Fig 1. In this study, we demonstrate the effective mixing of HyClone™ peak expression medium and HyClone™ DMEM high-glucose powder medium using the benchtop LevMixer™ 10 L single-use mixing system.
Materials and methods
For each experiment, we installed and set up the LevMixer™ 10 L single-use mixing system according to the instructions for use.
We then placed the single-use biocontainer bag in the mixer and deployed to obtain a final 3D and cubical shape after which we calibrated the single-use pH sensor with the precalibrated label.
The single-use biocontainer bag was filled with 9 kg of demineralized water (considering a density of 1000 kg/m³) to reach a volume of 90%. Then, mixing was started at the max speed of 2900 rpm, at room temperature (20°C ± 2°C) and without control. After 1 min of stable mixing, we added the media through the powder port located on top of the mixing system.
Individual procedures provided with the media were then followed. The recommended dissolution time for the HyClone™ peak expression medium was of 20 min and 10 min for the HyClone™ DMEM high-glucose concentrations. Once the powder was dissolved, we supplemented media with the right amount of sodium bicarbonate to achieve a certain concentration and pH (Table 1).
As a next step, around 10 min after, the speed was reduced to 2000 rpm and sodium hydroxide (for the HyClone™ peak expression medium) or hydrochloric acid (for HyClone™ DMEM high-glucose medium) were added to adjust the pH to the targeted range of 7.0 to 7.40.
After a stabilization time of around 10 min, the remaining volume of water was added to obtain the final solution of 10 L at the right concentration.
We filtered the resulting solution over a sterilizing grade Supor™ Prime filter using a peristaltic pump. Pressure was monitored to evaluate the possible fouling of the membrane.
We used the Supor™ EX ECV sterilizing grade filter in Mini Kleenpak™ capsule as a reference filter. This is a typical polyethersulfone (PES) media filter.
The filter capacity was determined by Pmax analysis, see below.
We tested filter integrity post-filtration using a bubble-point (BP) test, see below.
Table 1. HyClone™ media components and concentrations
| Media | Quantity of media (g) in 10 L | Concentration g/L | NaHCO3 added (g) in 10 L | NaHCO3 added (g/L) |
| HyClone™ peak expression medium | 251.7 | 2.52 | 25.0 | 2.5 |
| HyClone™ DMEM high glucose | 134.0 | 13.4 | 37.0 | 3.7 |
Mixing times
We evaluated mixing times from the time when the powder mix was added until it was visually dissolved (visual mixing time) and with the time taken to achieve 95% mixing (T95) when the pH values have stabilized within the range of ± 5% of the end value (95%; 105%).
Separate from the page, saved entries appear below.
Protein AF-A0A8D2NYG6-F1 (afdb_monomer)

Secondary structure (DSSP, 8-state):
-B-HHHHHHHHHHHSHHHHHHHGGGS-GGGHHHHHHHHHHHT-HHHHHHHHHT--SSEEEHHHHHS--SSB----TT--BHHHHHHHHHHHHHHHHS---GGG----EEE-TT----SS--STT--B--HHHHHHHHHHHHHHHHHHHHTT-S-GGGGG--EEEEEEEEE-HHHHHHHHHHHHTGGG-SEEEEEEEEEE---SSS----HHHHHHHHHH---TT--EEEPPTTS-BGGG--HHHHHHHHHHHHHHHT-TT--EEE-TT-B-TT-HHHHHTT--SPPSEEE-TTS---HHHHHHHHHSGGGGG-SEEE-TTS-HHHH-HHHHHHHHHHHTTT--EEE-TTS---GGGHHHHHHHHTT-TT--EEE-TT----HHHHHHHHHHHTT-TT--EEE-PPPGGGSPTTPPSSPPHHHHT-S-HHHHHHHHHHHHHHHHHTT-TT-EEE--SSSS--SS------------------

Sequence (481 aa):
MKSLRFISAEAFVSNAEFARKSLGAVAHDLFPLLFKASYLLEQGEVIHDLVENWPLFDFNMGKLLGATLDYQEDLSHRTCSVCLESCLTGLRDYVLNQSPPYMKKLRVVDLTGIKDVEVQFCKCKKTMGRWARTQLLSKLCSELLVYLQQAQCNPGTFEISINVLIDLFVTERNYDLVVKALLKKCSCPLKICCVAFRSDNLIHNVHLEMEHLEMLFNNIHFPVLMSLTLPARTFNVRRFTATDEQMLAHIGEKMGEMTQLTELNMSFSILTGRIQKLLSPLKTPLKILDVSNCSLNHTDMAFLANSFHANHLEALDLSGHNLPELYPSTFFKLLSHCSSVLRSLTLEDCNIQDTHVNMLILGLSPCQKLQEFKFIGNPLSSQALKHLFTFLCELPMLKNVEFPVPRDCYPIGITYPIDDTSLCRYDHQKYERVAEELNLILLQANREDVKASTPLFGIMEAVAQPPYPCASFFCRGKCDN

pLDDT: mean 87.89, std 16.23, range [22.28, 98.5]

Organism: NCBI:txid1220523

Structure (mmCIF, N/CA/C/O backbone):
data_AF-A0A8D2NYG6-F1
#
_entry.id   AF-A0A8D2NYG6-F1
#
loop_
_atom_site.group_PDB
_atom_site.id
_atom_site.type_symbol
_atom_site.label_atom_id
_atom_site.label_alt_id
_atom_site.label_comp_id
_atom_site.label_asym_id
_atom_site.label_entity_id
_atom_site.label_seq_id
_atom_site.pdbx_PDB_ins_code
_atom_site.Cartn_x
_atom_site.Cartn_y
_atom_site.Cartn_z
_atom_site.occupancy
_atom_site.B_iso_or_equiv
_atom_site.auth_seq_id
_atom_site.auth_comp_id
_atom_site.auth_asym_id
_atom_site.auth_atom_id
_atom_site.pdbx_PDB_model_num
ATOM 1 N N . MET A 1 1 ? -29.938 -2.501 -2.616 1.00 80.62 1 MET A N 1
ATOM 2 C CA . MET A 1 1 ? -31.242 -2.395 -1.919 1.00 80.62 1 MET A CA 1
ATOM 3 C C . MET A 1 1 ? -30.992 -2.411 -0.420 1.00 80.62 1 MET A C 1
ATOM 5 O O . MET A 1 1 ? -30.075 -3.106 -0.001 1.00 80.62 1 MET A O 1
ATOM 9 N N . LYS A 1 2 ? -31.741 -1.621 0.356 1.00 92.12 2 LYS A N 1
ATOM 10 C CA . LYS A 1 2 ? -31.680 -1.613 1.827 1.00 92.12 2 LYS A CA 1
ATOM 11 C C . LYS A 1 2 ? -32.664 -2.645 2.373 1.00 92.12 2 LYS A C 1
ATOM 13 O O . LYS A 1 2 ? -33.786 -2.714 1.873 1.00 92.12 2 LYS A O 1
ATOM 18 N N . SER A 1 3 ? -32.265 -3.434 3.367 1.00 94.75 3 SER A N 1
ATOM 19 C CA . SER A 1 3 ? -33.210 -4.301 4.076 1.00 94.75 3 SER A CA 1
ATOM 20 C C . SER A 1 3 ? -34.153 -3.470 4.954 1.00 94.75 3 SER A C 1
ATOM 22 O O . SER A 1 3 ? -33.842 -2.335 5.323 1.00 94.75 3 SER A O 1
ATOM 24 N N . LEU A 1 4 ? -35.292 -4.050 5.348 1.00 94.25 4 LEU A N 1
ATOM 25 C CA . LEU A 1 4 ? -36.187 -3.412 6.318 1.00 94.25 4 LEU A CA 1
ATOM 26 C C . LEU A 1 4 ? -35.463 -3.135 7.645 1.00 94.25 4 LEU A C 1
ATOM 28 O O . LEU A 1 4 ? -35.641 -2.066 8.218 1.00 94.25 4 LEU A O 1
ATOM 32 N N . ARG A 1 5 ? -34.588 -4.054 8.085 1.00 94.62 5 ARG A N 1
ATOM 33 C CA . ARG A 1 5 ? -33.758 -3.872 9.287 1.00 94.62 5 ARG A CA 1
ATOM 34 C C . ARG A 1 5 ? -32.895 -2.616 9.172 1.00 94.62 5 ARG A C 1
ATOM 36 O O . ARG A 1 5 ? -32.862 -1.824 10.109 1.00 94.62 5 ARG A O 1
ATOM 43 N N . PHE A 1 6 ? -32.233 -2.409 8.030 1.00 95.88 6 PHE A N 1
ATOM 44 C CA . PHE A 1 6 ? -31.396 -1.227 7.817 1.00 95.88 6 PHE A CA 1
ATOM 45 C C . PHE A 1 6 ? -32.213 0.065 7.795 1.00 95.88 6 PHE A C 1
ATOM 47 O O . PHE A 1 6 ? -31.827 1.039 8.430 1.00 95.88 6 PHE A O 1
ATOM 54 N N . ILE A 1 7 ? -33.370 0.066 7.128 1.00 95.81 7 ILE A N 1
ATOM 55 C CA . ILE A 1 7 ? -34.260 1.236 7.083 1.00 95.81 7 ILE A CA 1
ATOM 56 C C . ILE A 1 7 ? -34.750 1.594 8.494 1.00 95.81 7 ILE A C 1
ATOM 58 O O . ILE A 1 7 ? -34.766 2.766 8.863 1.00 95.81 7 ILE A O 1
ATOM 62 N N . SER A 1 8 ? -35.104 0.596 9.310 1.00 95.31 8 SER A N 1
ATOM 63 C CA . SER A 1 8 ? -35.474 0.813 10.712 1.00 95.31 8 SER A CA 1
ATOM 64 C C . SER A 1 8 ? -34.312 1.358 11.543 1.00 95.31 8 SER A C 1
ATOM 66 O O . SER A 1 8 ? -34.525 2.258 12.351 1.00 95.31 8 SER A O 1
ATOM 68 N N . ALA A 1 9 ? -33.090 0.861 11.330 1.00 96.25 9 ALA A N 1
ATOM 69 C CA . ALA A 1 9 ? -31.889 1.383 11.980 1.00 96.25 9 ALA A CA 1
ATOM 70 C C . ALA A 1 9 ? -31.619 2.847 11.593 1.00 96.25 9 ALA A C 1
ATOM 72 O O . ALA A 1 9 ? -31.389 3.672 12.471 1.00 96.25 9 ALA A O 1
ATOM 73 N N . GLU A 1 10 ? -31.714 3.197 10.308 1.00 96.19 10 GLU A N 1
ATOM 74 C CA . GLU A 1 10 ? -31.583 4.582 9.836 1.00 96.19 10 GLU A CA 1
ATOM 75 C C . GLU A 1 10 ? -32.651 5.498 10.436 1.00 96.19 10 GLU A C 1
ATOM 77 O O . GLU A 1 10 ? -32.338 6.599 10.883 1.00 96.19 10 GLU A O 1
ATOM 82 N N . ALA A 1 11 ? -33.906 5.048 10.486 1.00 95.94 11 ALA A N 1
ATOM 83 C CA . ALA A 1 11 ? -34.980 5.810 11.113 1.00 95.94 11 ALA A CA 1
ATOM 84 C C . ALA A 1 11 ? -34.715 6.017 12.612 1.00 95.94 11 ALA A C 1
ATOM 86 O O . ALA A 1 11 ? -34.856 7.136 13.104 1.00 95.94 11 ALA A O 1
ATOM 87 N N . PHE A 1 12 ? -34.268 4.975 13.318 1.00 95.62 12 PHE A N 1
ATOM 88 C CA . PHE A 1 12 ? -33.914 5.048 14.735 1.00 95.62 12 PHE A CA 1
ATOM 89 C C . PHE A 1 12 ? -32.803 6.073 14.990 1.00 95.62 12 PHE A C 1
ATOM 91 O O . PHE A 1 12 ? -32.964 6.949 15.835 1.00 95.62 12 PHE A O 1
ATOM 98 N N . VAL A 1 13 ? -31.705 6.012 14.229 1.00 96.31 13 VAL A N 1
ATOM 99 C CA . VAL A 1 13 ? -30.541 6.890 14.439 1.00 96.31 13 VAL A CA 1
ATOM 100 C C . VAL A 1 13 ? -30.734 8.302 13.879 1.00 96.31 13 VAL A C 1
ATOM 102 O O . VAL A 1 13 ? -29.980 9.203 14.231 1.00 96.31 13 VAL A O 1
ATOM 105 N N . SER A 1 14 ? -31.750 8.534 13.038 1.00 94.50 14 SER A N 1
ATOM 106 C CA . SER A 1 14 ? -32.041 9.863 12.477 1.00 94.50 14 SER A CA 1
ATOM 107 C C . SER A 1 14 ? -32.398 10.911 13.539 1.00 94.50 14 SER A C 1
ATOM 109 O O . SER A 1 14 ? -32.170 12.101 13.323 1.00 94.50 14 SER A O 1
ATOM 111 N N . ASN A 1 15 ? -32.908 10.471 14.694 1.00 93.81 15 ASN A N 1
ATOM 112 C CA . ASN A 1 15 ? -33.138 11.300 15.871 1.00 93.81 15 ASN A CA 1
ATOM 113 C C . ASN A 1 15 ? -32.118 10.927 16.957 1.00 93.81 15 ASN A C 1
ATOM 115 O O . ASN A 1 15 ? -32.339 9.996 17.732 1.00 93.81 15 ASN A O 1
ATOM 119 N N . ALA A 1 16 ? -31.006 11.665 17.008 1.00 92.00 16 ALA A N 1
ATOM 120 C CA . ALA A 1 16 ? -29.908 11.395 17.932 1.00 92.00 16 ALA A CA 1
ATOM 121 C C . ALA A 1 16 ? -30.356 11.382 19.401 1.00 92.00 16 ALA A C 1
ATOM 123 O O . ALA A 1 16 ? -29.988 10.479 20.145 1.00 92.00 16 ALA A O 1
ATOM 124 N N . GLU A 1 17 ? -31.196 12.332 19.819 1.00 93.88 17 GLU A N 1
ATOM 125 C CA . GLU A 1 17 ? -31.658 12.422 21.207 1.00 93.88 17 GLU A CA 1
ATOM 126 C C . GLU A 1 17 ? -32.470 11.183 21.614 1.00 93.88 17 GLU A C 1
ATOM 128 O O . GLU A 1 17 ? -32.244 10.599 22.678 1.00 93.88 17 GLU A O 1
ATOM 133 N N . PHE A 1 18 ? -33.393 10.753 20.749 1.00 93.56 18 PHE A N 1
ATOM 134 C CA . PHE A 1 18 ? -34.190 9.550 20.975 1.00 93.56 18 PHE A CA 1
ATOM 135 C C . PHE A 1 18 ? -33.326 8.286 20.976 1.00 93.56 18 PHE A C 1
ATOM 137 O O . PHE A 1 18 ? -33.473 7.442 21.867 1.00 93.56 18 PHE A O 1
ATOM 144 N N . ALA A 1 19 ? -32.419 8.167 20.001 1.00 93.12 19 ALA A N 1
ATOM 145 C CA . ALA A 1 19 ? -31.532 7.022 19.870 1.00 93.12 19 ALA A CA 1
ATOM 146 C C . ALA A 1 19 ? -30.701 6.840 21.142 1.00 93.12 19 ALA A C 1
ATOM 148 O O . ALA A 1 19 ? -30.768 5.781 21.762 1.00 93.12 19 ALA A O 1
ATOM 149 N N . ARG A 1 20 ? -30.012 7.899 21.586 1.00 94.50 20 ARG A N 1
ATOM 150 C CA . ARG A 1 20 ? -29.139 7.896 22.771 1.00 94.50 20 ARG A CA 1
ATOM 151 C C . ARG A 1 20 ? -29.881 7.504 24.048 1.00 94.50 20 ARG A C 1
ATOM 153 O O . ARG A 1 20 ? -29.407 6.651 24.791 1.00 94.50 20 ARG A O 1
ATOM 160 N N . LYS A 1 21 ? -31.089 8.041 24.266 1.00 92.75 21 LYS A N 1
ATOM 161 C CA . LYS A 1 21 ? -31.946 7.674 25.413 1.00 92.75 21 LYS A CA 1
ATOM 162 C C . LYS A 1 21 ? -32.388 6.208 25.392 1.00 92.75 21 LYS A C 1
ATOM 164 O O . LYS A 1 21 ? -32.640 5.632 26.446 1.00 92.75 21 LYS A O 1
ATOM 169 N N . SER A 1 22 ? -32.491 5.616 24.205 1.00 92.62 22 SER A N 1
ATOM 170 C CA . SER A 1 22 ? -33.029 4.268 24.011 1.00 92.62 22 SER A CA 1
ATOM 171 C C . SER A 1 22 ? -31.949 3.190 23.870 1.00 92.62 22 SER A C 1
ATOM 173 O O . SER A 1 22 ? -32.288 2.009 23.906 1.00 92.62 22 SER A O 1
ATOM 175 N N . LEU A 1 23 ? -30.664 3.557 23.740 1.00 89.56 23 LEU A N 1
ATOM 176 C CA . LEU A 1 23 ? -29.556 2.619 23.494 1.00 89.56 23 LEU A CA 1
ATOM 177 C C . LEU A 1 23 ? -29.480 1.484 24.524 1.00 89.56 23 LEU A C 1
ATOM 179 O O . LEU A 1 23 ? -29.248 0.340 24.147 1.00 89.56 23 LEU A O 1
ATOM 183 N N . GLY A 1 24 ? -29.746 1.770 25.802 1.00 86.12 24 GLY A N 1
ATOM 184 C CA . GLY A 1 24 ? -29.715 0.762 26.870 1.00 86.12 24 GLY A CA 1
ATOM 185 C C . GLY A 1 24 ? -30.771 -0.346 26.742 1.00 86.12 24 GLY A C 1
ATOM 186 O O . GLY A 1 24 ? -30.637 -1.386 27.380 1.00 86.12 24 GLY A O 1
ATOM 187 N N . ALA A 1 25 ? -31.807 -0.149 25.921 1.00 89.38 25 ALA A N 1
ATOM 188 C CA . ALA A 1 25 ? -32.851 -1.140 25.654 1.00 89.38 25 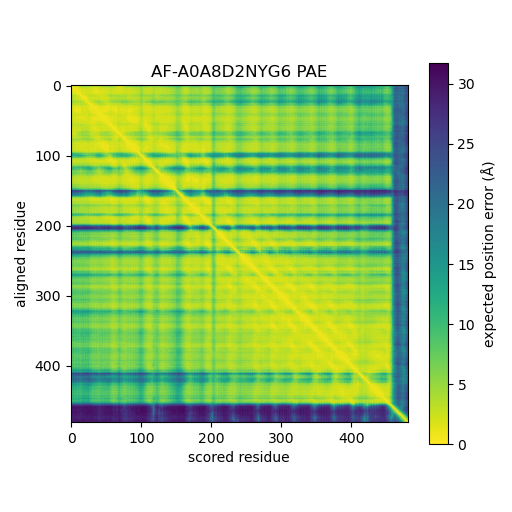ALA A CA 1
ATOM 189 C C . ALA A 1 25 ? -32.634 -1.907 24.334 1.00 89.38 25 ALA A C 1
ATOM 191 O O . ALA A 1 25 ? -33.421 -2.793 23.996 1.00 89.38 25 ALA A O 1
ATOM 192 N N . VAL A 1 26 ? -31.595 -1.564 23.566 1.00 91.62 26 VAL A N 1
ATOM 193 C CA . VAL A 1 26 ? -31.314 -2.173 22.264 1.00 91.62 26 VAL A CA 1
ATOM 194 C C . VAL A 1 26 ? -30.578 -3.501 22.442 1.00 91.62 26 VAL A C 1
ATOM 196 O O . VAL A 1 26 ? -29.627 -3.614 23.213 1.00 91.62 26 VAL A O 1
ATOM 199 N N . ALA A 1 27 ? -30.989 -4.516 21.681 1.00 91.88 27 ALA A N 1
ATOM 200 C CA . ALA A 1 27 ? -30.309 -5.804 21.659 1.00 91.88 27 ALA A CA 1
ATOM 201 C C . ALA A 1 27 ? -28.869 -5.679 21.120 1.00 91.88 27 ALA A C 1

Fig 2. Example of a chart showing a pH shift with the T95 and stable reading in the range of ± 5%.
Sterile filtration Pmax
Our filterability test was performed at a constant flow rate using a peristaltic pump in the test setup shown in Figure 3.
Fig 3. The Pmax test setup.
The results obtained were extrapolated using direct linear scale-up calculations based on the ratio of filter area between the test system and the process-scale filter. This is applicable when the provided process fluid sample volume allows for a filtration volume through the test filter system directly equivalent to the process-scale volume. An extrapolation method, Pmax, may be applied to trials where equivalent sample volume is not filtered, either due to sample volume or time constraints.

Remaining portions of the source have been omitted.